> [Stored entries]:

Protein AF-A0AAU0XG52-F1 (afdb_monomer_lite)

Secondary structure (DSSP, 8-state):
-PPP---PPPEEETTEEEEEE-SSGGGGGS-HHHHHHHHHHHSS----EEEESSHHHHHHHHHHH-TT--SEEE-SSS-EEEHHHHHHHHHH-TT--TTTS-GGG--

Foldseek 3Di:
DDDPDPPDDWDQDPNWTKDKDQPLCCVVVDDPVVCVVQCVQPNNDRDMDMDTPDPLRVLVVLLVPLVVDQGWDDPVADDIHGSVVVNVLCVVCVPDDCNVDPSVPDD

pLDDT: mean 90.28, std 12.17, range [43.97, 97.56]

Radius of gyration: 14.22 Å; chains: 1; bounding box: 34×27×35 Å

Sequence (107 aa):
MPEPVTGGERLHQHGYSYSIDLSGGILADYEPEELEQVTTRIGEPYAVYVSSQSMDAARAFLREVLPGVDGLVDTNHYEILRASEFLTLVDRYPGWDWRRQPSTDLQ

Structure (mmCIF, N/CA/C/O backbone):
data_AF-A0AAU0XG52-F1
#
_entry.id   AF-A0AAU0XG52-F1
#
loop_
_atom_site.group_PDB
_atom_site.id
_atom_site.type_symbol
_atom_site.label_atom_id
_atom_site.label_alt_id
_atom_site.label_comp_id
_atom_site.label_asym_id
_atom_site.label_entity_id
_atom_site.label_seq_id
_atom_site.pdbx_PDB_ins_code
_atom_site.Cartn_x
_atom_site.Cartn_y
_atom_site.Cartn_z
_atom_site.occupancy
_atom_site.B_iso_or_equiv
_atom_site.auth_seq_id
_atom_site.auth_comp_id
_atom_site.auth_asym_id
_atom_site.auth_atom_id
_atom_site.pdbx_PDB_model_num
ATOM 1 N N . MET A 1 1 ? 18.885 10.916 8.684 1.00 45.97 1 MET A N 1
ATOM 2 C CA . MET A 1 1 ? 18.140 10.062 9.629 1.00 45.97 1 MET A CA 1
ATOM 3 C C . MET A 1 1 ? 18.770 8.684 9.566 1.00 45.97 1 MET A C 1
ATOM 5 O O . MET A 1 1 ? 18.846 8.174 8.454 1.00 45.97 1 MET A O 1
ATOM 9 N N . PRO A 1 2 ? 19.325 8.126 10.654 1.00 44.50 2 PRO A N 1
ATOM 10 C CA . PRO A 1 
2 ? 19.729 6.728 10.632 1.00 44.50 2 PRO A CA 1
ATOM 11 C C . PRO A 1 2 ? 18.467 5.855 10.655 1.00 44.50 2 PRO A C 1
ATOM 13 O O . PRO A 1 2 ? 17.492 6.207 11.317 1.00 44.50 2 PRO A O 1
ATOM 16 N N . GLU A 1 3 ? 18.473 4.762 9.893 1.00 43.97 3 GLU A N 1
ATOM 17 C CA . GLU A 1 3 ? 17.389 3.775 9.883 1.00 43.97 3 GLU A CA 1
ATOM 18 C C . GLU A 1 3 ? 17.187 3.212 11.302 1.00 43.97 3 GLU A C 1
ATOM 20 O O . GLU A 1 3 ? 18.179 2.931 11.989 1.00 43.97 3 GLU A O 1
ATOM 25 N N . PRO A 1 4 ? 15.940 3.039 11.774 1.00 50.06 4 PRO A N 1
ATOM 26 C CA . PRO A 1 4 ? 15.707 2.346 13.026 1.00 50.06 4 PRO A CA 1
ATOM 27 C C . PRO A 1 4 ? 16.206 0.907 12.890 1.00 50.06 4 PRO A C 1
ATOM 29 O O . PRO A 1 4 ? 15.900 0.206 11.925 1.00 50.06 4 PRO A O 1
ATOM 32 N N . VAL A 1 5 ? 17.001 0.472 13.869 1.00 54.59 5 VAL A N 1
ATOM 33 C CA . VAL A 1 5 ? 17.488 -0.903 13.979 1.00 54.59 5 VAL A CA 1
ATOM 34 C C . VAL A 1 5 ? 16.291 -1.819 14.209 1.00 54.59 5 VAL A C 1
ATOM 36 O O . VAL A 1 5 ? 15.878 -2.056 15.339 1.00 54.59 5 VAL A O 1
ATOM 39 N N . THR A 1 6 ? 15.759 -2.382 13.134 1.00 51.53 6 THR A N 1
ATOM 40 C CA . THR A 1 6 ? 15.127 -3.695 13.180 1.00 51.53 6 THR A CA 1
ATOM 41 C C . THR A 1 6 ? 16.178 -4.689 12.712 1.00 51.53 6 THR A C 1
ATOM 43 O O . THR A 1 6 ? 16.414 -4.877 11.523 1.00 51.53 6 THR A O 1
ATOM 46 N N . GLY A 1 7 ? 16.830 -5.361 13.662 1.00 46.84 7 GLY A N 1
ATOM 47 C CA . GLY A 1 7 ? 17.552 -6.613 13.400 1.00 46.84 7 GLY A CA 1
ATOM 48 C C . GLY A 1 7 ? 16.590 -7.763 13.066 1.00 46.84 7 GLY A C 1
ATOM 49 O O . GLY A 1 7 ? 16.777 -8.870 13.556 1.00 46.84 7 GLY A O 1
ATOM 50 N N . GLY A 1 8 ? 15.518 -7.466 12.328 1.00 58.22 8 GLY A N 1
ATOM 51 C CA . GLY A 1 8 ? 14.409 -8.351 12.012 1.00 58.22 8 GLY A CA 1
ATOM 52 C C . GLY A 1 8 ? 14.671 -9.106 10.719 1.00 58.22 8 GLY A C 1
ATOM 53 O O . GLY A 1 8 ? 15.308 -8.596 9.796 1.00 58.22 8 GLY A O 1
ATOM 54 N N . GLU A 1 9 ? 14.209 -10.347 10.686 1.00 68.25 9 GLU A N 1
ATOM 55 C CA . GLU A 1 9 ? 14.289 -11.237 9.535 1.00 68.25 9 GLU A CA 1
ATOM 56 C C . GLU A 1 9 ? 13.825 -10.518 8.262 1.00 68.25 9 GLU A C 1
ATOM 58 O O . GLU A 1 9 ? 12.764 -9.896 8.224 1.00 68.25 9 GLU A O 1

--

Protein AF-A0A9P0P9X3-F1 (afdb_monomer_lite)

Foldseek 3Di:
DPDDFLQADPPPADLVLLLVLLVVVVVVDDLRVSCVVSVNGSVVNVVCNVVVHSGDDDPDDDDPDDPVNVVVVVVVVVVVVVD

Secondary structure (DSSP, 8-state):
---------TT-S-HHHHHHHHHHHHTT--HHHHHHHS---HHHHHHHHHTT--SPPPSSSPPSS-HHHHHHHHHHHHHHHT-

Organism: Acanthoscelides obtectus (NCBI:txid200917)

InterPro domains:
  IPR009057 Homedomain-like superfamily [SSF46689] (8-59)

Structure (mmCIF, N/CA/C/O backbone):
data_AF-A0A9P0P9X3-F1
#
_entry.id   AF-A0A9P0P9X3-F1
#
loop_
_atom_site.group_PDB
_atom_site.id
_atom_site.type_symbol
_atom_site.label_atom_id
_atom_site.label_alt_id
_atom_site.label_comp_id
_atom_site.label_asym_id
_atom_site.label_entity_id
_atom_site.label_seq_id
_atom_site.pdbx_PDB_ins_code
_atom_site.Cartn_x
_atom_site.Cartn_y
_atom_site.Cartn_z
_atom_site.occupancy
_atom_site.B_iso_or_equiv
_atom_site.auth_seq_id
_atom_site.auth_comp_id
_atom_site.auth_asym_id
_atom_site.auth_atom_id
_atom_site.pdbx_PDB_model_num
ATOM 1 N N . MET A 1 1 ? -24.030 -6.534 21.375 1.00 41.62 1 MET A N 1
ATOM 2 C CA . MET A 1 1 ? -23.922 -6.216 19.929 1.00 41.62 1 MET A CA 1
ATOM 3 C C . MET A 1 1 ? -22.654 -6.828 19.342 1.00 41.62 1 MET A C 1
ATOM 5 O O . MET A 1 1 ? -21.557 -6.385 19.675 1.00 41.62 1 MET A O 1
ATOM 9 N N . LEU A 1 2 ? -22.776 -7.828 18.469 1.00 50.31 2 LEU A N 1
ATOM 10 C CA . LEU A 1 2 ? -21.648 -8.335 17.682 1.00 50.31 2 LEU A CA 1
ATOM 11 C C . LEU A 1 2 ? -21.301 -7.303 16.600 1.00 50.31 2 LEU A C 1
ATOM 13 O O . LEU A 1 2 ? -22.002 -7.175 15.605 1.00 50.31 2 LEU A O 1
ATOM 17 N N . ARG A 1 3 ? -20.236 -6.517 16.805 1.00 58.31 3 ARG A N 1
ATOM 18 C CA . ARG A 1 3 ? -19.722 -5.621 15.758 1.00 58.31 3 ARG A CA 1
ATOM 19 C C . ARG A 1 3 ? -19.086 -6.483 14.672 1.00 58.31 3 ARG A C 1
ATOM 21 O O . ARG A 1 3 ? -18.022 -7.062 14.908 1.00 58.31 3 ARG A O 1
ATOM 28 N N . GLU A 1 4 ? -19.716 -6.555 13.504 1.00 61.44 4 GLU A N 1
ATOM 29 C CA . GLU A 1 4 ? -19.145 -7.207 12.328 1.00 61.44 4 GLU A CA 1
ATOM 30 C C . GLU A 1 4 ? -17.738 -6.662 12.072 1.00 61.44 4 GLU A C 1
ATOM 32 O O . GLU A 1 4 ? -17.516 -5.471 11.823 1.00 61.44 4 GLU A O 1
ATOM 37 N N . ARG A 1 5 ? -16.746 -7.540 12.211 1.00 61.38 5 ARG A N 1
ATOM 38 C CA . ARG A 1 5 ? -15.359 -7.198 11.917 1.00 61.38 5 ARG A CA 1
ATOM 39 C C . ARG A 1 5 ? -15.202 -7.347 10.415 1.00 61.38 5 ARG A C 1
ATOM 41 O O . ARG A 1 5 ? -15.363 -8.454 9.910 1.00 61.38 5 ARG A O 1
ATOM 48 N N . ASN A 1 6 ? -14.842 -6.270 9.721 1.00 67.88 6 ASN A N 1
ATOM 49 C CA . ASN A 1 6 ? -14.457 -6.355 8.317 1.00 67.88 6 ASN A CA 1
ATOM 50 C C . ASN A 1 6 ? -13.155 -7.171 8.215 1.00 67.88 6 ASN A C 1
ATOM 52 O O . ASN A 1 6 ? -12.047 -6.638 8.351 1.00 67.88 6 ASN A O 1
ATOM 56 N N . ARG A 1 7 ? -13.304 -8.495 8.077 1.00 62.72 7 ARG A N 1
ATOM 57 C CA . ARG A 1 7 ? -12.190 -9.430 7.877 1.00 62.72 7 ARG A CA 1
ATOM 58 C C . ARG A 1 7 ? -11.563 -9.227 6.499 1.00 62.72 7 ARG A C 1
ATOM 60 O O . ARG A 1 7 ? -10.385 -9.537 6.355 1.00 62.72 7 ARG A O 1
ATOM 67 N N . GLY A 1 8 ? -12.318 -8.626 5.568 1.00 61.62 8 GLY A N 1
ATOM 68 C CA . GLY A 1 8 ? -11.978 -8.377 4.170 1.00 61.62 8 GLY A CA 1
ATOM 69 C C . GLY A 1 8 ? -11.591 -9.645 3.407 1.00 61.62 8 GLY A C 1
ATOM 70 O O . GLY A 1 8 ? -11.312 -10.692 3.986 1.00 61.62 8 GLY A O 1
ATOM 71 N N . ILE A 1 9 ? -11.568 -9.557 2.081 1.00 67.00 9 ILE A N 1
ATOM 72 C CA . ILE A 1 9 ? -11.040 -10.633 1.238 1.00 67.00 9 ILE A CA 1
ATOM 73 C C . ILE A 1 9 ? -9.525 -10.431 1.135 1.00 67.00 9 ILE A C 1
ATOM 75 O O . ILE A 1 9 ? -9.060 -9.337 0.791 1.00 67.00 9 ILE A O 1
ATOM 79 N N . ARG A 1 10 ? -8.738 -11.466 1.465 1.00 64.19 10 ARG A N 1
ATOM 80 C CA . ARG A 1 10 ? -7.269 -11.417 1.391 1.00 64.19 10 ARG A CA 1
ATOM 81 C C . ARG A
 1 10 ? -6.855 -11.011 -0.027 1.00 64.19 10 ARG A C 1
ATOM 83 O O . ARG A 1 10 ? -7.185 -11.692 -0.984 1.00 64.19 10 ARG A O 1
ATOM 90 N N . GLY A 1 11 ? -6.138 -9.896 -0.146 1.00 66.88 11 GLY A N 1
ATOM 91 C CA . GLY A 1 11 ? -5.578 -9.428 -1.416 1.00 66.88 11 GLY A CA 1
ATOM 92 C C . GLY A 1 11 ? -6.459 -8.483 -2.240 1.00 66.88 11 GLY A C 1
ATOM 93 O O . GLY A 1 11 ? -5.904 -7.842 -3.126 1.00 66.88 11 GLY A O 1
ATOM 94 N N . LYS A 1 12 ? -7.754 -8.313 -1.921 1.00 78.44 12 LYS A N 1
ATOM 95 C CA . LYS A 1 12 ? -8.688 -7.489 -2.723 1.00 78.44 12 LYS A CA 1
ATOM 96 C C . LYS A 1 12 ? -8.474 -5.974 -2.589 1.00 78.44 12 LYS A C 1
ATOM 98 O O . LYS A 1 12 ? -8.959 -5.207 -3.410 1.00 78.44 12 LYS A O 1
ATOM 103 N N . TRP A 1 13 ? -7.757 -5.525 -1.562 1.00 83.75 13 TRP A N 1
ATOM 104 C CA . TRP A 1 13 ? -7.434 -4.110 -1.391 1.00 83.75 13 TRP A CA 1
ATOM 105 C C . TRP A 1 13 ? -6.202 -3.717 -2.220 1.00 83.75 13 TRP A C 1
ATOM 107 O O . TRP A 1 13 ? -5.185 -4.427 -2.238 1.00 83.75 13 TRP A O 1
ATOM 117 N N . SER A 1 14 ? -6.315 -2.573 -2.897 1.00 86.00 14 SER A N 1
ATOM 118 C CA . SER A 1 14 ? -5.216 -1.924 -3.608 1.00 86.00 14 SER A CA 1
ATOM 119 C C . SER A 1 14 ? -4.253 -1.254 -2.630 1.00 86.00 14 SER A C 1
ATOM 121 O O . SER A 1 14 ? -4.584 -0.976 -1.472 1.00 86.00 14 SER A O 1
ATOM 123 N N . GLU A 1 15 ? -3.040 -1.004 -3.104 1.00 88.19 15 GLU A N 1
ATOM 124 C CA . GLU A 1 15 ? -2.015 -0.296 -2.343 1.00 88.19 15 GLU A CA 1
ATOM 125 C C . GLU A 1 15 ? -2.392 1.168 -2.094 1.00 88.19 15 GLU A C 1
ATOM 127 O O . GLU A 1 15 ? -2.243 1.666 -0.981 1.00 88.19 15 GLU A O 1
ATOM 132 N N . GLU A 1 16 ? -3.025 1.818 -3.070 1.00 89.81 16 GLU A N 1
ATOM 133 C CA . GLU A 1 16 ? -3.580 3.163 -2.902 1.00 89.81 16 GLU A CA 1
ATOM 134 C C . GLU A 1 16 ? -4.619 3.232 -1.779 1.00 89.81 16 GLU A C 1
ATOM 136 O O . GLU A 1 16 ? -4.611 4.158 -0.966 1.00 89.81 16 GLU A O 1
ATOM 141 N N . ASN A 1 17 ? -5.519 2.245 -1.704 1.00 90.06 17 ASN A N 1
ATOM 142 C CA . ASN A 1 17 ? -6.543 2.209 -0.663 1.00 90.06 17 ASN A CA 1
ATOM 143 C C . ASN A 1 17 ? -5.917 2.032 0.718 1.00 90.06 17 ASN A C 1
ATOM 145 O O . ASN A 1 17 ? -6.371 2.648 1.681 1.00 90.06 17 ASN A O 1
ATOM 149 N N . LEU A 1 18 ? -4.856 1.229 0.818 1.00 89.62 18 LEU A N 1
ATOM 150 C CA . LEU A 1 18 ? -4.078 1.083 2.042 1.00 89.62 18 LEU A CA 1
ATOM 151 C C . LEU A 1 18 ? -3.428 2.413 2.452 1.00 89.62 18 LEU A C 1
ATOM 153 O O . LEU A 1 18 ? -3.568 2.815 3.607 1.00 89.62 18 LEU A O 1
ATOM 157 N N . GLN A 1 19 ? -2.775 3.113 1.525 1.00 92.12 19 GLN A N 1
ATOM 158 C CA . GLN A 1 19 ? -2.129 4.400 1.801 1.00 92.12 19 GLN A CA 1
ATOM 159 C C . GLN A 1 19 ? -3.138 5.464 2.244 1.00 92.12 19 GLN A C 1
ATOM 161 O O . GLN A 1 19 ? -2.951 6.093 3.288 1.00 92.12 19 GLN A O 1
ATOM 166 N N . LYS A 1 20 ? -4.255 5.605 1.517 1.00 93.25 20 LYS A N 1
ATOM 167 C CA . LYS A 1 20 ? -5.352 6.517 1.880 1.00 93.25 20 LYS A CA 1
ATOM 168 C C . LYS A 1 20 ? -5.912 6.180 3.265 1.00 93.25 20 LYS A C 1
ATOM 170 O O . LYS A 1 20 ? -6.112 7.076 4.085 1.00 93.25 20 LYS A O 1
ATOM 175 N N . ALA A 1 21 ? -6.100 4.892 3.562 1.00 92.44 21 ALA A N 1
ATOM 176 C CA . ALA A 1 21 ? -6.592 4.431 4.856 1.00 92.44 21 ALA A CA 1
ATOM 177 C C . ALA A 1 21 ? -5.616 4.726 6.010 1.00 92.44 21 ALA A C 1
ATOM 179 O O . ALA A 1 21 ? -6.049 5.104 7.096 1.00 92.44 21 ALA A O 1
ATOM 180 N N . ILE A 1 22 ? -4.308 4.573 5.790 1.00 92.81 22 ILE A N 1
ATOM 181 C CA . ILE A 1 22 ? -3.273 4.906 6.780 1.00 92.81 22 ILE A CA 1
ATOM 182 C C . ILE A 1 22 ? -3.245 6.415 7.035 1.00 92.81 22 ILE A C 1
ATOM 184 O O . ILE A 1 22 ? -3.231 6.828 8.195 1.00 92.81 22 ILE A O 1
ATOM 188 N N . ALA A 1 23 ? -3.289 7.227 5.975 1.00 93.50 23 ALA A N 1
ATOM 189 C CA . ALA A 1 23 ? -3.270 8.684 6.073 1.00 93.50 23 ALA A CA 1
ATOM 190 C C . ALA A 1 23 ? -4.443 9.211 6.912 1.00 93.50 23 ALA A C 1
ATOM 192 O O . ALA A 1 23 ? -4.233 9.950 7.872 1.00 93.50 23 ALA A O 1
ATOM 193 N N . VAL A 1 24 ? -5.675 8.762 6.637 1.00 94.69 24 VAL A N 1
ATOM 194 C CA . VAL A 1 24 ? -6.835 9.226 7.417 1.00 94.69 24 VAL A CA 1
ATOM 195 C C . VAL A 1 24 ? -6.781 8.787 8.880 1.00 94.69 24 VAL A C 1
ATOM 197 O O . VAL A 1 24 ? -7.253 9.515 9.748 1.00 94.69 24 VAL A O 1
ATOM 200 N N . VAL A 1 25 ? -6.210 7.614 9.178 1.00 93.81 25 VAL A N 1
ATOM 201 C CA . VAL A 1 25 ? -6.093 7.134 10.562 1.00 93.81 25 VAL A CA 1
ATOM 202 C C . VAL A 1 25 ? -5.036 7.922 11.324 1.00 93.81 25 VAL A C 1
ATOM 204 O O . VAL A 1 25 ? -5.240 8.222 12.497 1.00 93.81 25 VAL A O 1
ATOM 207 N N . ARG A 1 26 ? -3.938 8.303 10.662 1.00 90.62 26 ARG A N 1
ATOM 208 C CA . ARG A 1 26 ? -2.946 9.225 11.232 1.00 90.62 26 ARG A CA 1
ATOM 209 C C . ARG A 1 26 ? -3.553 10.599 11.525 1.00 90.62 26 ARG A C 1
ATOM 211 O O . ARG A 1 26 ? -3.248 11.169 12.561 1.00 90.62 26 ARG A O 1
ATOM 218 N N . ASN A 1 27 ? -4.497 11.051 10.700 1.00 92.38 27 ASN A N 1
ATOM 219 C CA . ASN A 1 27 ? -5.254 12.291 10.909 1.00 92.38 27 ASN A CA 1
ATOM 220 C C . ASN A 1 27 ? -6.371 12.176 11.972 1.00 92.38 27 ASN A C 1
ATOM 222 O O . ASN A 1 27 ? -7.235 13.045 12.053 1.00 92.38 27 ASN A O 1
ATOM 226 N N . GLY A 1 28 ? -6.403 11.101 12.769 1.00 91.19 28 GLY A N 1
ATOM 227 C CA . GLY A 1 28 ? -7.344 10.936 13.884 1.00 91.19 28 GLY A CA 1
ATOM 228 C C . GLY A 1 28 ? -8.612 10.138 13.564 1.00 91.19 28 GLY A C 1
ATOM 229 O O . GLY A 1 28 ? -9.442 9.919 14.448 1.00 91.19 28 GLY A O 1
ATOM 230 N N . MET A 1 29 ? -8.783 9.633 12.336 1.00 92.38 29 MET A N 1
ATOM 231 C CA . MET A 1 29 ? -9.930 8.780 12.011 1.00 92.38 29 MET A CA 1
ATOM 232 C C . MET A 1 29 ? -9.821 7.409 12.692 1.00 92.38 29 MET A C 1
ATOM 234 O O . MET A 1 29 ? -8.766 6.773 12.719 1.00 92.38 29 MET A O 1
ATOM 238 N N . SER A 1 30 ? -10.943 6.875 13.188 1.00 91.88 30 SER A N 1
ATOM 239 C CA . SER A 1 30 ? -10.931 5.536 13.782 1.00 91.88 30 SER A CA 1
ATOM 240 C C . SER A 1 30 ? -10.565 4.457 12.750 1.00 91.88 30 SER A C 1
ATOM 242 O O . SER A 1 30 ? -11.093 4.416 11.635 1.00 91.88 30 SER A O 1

> [WHAT YOU NEED TO DO]:
Give back exactly the lines above starting at the line where "data_AF-A0AAU0XG52-F1" appears and ending at the line where "ATOM 3 C C . MET A 1 1 ? 18.770" appears, both included, with no other lines.

> [ANSWER BELOW]:
data_AF-A0AAU0XG52-F1
#
_entry.id   AF-A0AAU0XG52-F1
#
loop_
_atom_site.group_PDB
_atom_site.id
_atom_site.type_symbol
_atom_site.label_atom_id
_atom_site.label_alt_id
_atom_site.label_comp_id
_atom_site.label_asym_id
_atom_site.label_entity_id
_atom_site.label_seq_id
_atom_site.pdbx_PDB_ins_code
_atom_site.Cartn_x
_atom_site.Cartn_y
_atom_site.Cartn_z
_atom_site.occupancy
_atom_site.B_iso_or_equiv
_atom_site.auth_seq_id
_atom_site.auth_comp_id
_atom_site.auth_asym_id
_atom_site.auth_atom_id
_atom_site.pdbx_PDB_model_num
ATOM 1 N N . MET A 1 1 ? 18.885 10.916 8.684 1.00 45.97 1 MET A N 1
ATOM 2 C CA . MET A 1 1 ? 18.140 10.062 9.629 1.00 45.97 1 MET A CA 1
ATOM 3 C C . MET A 1 1 ? 18.770 8.684 9.566 1.00 45.97 1 MET A C 1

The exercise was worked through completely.